Uçaklarsa hala tepemizdeydi . Ve bir dizi patlamanın ortasında gönüllüleri taşıyan Sivil Savunma birimlerine ait bir araç intikal etmişti. Hızlıca zarar gören kimse bulunup bulunmadığını ve çevrede patlamamış bomba olup olmadığını araştırıyorlardı.
Uzun boylu 20’li yaşlarda bulunan şoför Rus jetlerinin Halep’in batı yakasında çok sayıda yeri bombaladıklarını söyledi. Hedef alınan beş kasaba el-Hassal, Orem, Hawar, Kafer Naha ve Şeyh Ali idi. Ve ayrıca ekledi: “Katliam var. Ancarah kasabasının yakınında bir okulu vurdular.”

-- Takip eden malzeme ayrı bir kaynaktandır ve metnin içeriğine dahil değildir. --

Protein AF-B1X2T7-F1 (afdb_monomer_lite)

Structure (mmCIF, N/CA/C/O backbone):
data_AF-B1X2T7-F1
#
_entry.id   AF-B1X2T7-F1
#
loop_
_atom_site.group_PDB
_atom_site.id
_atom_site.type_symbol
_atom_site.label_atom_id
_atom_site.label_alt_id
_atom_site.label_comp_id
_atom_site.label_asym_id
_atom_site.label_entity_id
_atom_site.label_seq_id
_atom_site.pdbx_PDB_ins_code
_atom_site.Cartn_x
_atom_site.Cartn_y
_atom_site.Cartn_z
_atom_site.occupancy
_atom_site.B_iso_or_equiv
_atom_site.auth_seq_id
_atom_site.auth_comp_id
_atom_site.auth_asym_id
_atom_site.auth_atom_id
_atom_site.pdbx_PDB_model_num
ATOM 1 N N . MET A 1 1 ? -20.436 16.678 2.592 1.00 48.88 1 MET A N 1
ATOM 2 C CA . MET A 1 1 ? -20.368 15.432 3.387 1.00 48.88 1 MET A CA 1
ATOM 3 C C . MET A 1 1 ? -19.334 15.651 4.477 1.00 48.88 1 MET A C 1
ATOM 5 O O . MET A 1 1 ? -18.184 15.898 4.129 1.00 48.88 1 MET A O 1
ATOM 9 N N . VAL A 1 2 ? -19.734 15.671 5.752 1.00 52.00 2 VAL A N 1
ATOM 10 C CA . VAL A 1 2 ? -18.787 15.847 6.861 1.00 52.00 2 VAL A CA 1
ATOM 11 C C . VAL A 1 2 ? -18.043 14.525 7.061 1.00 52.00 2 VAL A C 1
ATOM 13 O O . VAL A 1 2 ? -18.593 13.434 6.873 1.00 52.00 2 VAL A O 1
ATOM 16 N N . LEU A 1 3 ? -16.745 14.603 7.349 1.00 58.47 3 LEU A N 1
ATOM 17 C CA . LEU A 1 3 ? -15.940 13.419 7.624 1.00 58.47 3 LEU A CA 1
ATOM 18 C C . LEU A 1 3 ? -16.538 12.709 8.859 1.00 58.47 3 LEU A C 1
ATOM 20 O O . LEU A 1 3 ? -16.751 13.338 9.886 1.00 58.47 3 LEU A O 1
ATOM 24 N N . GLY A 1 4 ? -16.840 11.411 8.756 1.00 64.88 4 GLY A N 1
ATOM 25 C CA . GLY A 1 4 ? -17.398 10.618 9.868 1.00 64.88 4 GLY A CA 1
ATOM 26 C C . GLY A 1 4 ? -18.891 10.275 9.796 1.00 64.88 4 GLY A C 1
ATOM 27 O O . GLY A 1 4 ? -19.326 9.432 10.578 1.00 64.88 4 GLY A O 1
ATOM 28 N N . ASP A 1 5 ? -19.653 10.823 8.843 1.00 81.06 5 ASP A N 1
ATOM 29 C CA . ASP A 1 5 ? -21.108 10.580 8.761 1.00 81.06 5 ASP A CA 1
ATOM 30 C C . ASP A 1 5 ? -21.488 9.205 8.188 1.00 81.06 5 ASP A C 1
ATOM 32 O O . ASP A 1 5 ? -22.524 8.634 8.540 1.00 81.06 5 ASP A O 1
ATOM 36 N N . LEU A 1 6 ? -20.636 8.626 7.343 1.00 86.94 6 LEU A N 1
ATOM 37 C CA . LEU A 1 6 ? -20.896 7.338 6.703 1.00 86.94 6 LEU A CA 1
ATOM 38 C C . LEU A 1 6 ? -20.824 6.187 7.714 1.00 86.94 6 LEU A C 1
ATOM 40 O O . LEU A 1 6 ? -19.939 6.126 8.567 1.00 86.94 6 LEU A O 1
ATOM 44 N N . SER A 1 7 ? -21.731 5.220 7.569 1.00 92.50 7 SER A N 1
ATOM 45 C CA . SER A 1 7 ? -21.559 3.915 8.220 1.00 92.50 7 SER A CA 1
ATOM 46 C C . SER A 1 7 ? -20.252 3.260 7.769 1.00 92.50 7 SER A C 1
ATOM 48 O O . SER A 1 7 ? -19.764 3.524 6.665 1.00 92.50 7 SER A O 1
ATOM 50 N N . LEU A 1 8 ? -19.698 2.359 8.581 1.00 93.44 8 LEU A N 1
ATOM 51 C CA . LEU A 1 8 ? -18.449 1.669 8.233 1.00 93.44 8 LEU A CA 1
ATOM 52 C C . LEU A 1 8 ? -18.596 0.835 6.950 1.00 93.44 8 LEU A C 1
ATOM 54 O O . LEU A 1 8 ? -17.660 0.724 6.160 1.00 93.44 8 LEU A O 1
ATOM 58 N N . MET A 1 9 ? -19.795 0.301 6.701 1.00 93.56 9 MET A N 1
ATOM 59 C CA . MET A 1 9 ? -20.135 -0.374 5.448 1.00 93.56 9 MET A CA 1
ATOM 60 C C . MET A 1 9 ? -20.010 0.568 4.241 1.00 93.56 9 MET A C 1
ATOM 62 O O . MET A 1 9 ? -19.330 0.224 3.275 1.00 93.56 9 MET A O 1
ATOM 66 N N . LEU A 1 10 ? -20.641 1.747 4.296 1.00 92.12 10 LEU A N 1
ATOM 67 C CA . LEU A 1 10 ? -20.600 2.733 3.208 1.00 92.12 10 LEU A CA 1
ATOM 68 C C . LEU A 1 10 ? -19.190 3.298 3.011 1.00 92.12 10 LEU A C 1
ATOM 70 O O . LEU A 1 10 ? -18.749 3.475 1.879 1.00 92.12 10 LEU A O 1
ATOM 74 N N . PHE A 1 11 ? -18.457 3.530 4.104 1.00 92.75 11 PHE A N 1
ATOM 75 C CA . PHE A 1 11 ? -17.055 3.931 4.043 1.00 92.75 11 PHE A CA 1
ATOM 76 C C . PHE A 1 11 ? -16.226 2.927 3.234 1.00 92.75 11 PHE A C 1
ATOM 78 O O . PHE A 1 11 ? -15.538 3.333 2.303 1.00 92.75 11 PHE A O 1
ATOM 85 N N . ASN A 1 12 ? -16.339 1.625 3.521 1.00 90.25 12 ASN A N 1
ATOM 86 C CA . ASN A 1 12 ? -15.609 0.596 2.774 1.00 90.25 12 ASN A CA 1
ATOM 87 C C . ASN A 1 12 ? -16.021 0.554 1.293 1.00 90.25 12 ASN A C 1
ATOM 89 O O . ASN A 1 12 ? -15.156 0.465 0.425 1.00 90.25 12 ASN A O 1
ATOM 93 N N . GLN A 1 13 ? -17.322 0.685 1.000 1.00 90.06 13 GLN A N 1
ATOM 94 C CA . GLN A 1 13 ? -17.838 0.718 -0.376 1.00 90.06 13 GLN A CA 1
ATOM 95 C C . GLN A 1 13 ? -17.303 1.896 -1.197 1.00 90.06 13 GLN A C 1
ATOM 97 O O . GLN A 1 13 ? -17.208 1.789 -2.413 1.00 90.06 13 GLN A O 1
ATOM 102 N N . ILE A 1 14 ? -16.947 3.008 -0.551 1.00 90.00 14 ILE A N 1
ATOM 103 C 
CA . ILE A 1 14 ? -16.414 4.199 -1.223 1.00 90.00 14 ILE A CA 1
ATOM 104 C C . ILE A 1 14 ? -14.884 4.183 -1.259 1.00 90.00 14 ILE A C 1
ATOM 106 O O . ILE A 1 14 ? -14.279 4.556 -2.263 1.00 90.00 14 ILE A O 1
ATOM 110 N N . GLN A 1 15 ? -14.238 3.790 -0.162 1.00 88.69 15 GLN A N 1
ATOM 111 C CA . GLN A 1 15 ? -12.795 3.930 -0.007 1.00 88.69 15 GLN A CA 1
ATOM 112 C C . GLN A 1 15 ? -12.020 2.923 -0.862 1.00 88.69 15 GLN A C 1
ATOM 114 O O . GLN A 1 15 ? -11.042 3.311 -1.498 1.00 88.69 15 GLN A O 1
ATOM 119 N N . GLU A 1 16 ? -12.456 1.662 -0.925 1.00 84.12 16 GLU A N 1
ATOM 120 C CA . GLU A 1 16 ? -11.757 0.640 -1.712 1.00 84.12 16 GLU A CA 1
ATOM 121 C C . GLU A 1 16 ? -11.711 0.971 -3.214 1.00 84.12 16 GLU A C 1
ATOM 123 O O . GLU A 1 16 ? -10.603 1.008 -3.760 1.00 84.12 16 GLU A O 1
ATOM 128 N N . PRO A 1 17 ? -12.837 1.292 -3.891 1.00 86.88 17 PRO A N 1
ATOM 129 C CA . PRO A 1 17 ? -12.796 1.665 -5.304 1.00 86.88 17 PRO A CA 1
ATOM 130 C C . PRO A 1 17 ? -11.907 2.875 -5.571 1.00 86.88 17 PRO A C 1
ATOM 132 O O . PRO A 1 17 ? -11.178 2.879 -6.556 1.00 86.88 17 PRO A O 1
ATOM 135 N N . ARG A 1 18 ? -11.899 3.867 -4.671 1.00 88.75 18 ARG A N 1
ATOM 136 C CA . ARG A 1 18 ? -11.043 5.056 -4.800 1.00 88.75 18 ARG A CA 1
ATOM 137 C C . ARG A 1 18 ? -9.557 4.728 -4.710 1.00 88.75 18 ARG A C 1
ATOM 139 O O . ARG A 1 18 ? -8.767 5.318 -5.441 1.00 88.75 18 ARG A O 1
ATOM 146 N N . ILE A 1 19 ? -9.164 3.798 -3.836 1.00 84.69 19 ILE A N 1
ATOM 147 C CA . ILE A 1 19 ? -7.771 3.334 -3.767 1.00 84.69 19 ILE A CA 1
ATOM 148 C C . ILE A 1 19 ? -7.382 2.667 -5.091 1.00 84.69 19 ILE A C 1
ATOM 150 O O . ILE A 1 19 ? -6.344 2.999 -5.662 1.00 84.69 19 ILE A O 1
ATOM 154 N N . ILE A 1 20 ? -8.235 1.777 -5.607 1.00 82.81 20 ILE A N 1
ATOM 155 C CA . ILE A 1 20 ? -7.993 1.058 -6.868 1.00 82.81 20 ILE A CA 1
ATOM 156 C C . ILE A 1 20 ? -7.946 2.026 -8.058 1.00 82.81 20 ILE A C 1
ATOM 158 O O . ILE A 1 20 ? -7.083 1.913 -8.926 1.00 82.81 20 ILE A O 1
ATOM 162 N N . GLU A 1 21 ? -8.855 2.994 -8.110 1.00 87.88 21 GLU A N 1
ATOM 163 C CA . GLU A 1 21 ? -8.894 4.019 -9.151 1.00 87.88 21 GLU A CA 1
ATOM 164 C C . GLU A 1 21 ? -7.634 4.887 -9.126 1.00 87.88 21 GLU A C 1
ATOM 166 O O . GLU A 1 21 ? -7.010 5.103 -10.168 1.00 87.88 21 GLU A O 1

Halep kırsalı bütünüyle muhaliflerin kontrolü altında. Ve çoğunluğunu da Ocak 2014’te buradan IŞİD’i çıkaran Özgür Ordu güçleri teşkil etmekte. Rusya destekli Esed güçleri şimdi bu bölgeleri tekrar ele geçirmek için yoğun saldırılar yürütmekte.
Rus uçakları filolar şeklinde uçuyorlar. Suriye’de Eylül 2015’e kadar böyle bir şey görülmemişti . Suriyeliler jetlerin tek değil, filo şeklinde uçtuğunu ilk kez Ruslar geldikten sonra gördüler. Bu tarihten beri eğer gökyüzünde tek uçak görüyorsanız onun Suriye ordusuna, yok grup halinde iseler Ruslara ait olduğunu anlıyorsunuz.

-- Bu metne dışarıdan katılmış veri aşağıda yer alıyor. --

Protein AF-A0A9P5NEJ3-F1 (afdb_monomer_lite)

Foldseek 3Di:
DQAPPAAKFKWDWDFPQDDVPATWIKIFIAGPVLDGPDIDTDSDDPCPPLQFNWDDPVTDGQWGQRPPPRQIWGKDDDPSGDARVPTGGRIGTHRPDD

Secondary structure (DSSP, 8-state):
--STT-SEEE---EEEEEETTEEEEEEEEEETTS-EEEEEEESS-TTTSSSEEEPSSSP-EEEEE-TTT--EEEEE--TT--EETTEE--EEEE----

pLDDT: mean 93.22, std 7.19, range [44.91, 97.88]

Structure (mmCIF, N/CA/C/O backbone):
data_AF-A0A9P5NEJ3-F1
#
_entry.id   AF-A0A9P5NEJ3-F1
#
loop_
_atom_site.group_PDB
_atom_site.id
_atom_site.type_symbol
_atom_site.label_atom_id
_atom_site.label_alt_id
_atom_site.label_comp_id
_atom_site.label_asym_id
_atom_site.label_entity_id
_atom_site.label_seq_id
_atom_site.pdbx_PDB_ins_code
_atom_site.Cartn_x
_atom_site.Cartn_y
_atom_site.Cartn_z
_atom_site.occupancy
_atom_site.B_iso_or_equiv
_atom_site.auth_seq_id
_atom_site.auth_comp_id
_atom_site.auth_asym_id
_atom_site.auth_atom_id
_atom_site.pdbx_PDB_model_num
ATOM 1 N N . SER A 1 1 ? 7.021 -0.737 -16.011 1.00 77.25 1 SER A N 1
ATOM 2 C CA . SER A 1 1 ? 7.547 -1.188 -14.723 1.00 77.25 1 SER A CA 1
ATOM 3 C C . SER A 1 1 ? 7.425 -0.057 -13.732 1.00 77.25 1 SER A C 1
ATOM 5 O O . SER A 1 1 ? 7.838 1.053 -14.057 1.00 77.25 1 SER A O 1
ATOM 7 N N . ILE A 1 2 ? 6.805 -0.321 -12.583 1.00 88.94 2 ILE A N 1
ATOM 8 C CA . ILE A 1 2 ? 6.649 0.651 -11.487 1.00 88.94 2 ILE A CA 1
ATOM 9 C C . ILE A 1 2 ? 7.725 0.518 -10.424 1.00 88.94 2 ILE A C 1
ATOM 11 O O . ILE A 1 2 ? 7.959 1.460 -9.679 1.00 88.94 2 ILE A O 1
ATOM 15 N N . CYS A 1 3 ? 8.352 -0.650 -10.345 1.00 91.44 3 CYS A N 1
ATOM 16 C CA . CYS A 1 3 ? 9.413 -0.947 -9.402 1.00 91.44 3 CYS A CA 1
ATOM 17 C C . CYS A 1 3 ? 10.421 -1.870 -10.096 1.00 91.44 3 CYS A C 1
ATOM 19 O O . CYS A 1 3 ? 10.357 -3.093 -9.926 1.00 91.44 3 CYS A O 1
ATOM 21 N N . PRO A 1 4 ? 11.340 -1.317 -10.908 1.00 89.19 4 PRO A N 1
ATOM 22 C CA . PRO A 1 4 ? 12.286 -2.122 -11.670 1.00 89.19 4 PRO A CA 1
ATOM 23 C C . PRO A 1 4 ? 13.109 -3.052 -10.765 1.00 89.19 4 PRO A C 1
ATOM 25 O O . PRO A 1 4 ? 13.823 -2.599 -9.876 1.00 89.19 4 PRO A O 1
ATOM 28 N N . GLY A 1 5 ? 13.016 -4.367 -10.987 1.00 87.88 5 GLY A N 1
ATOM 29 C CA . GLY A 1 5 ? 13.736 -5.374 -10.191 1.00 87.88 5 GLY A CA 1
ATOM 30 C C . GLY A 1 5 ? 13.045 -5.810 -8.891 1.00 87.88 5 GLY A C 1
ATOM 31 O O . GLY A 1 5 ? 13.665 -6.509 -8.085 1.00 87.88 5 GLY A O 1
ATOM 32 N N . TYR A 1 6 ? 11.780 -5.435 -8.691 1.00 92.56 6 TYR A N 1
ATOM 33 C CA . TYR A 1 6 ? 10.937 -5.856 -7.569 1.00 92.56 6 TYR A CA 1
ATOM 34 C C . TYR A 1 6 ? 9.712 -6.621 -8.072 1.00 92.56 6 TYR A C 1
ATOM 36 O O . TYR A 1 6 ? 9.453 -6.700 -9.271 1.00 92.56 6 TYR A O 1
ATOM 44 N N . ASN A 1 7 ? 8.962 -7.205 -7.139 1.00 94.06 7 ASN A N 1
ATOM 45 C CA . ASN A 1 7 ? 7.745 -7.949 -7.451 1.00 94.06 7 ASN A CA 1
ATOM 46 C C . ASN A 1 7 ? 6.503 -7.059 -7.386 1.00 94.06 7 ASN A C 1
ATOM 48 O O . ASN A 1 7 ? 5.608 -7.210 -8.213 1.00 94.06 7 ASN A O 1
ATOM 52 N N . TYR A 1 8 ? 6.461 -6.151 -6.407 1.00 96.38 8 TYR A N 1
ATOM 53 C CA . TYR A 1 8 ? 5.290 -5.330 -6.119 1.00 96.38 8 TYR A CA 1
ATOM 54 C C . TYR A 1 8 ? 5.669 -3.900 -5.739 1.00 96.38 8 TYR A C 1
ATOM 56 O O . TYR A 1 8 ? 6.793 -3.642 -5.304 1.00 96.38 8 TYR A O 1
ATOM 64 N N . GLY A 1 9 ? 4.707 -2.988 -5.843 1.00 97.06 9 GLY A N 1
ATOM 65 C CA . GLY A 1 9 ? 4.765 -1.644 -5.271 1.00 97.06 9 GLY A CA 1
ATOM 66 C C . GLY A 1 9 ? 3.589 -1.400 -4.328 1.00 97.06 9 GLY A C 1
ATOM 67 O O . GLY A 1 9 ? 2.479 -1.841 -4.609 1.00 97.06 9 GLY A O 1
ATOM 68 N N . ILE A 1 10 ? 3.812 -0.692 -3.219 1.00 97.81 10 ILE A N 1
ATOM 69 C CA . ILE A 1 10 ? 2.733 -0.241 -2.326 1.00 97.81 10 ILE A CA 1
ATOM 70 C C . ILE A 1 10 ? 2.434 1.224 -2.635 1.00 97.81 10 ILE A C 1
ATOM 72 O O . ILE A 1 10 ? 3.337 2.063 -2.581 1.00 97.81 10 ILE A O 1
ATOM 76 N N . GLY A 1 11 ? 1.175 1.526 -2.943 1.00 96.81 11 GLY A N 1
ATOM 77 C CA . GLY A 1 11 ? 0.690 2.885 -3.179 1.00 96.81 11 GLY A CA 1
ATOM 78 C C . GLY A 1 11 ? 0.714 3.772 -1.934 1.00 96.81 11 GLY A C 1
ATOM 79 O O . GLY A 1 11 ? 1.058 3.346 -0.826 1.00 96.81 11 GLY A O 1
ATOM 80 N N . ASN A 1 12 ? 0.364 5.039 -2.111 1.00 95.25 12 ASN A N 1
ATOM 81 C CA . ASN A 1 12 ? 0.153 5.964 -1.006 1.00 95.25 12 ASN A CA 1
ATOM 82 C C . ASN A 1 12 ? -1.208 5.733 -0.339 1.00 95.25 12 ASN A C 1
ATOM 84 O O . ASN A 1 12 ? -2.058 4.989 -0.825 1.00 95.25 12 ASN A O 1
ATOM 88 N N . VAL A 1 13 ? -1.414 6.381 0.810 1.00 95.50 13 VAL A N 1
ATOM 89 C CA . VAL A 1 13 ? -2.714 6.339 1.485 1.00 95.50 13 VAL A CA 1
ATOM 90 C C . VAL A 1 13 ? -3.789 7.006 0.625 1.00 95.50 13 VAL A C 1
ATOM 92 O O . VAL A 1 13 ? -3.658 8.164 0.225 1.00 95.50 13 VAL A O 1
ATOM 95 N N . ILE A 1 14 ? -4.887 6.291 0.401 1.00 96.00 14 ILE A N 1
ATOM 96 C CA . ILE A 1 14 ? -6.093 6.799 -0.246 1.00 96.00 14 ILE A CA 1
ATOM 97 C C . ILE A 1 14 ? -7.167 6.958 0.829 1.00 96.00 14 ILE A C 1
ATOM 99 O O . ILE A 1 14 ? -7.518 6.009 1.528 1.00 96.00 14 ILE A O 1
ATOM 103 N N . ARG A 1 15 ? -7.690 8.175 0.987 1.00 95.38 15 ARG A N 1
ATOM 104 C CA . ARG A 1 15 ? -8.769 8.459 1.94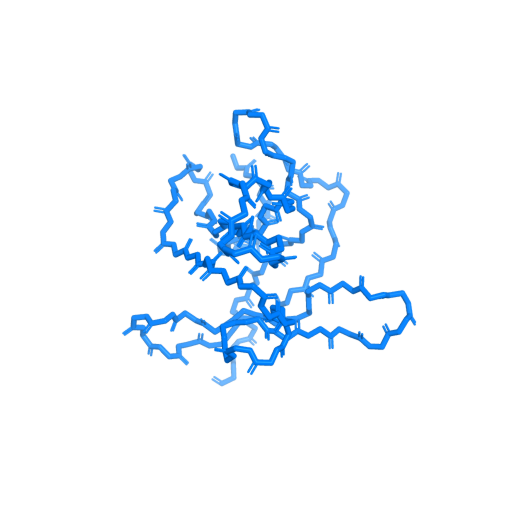2 1.00 95.38 15 ARG A CA 1
ATOM 105 C C . ARG A 1 15 ? -10.111 8.118 1.302 1.00 95.38 15 ARG A C 1
ATOM 107 O O . ARG A 1 15 ? -10.520 8.795 0.366 1.00 95.38 15 ARG A O 1
ATOM 114 N N . GLU A 1 16 ? -10.796 7.106 1.828 1.00 95.00 16 GLU A N 1
ATOM 115 C CA . GLU A 1 16 ? -12.068 6.608 1.272 1.00 95.00 16 GLU A CA 1
ATOM 116 C C . GLU A 1 16 ? -13.306 7.233 1.933 1.00 95.00 16 GLU A C 1
ATOM 118 O O . GLU A 1 16 ? -14.418 7.103 1.432 1.00 95.00 16 GLU A O 1
ATOM 123 N N . GLY A 1 17 ? -13.124 7.924 3.059 1.00 93.81 17 GLY A N 1
ATOM 124 C CA . GLY A 1 17 ? -14.203 8.574 3.803 1.00 93.81 17 GLY A CA 1
ATOM 125 C C . GLY A 1 17 ? -14.112 8.275 5.291 1.00 93.81 17 GLY A C 1
ATOM 126 O O . GLY A 1 17 ? -13.019 8.094 5.824 1.00 93.81 17 GLY A O 1
ATOM 127 N N . THR A 1 18 ? -15.249 8.218 5.975 1.00 95.12 18 THR A N 1
ATOM 128 C CA . THR A 1 18 ? -15.301 7.919 7.408 1.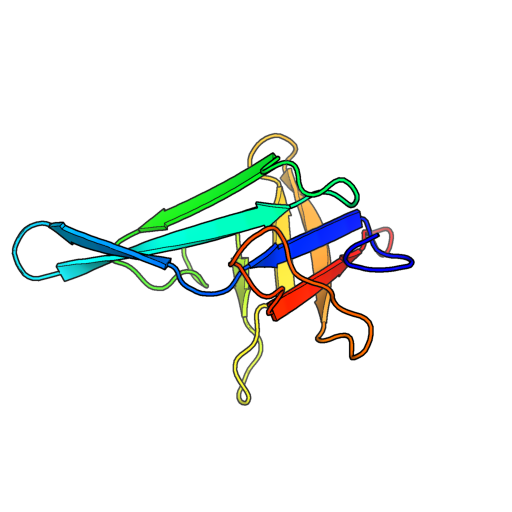00 95.12 18 THR A CA 1
ATOM 129 C C . THR A 1 18 ? -16.285 6.797 7.705 1.00 95.12 18 THR A C 1
ATOM 131 O O . THR A 1 18 ? -17.305 6.648 7.034 1.00 95.12 18 THR A O 1
ATOM 134 N N . THR A 1 19 ? -15.986 6.010 8.735 1.00 91.81 19 THR A N 1
ATOM 135 C CA . THR A 1 19 ? -16.943 5.085 9.352 1.00 91.81 19 THR A CA 1
ATOM 136 C C . THR A 1 19 ? -17.146 5.513 10.800 1.00 91.81 19 THR A C 1
ATOM 138 O O . THR A 1 19 ? -16.219 5.525 11.614 1.00 91.81 19 THR A O 1
ATOM 141 N N . GLY A 1 20 ? -18.347 6.014 11.099 1.00 91.38 20 GLY A N 1
ATOM 142 C CA . GLY A 1 20 ? -18.577 6.797 12.311 1.00 91.38 20 GLY A CA 1
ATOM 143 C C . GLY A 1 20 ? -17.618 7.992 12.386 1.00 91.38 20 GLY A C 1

Arkadaşımla 4 km. ötedeki Ancarah’a gitmeye karar verip yola çıktığımızda yolda her şey normal gözüküyordu. Fakat kasabaya vardığımızda manzara değişti. Her yer kapalı, herkes derin bir şok içindeydi. Yollarda ise sadece ambulansların koşuşturması vardı.
Vurulan okulun merdivenleri kan içindeydi. Füze okulu vurmuş fakat bina yıkılmamıştı. Sağda solda çocuk ayakkabıları, avluda kağıtlar ortalığa saçılmıştı.
Konuştuğumuz bir öğretmen ilk saldırının okulu hedef aldığını ve bu esnada hepsi 1. Sınıf öğrencisi 15 çocuğun ve öğretmenlerinin öldüğünü ve bir kaç dakika içinde diğer okulların da boşaltıldığını ve arkasından buraların da bombalandığını söyledi.
11 Ocak’ta Ancarah’a tam 4 füze atılmıştı. Bunlardan biri evlerin olduğu bölgeyi, diğer 3 füze ise okulları hedef almıştı. Suriye İnsan Hakları Gözlemevi Rusya’nın bombardımana başladığı 3 aylık zaman diliminde tam 18 okulun hedef alındığını açıklamıştı.
Bir başka füze bir başka sınıfı vurmuş ve burayı bir morga çevirmişti. Toz toprağa karışan ceset kokuları içinde insanlar kurbanları canlı çıkarabilmek için çaba sarfediyorlardı.
Bombalamanın ardından buraya ilk gelen kişi olan Ahmed “yıkıntılar içinnden sadece 4 ceset çıkarabildik, diğerleri enkaz altında kaldı” diyordu. Kana bulanmış elbiseler içinde bize bir köşeyi gösteren Ahmed “Öğretmenin cesedine işte tam burada rastladık. Humus’u terk edip buraya sığınmış bir kadındı. Ve daha düzinelerce yaralı çocuk da çıkardık ama tam sayısını bilmiyorum” diyordu.
Gördüklerimi hayatım boyu unutmam mümkün değil.
Ve internette dolaşırken 15 Oak’ta Rusya Savunma Bakanı sözcüsü Igor Konaşenkov’un şu demeciyle karşılaştım: “Bizim güçlerimiz, sivillerin zarar görme ihtimali olan herhangi bir yerde operasyon planı bile yapmazlar!”
İki hafta sonra Ancarah’tan tesadüfen tekrar geçtiğimde kederli bir kasaba gördüm. Çoğunluğu çocuk 20 insanını yitirmiş bu 10 bin kişilik kasabada şu anda tek bir okul bile yok. Geride kalan tek şey ise kanlı bir katliamın kirli izleriydi.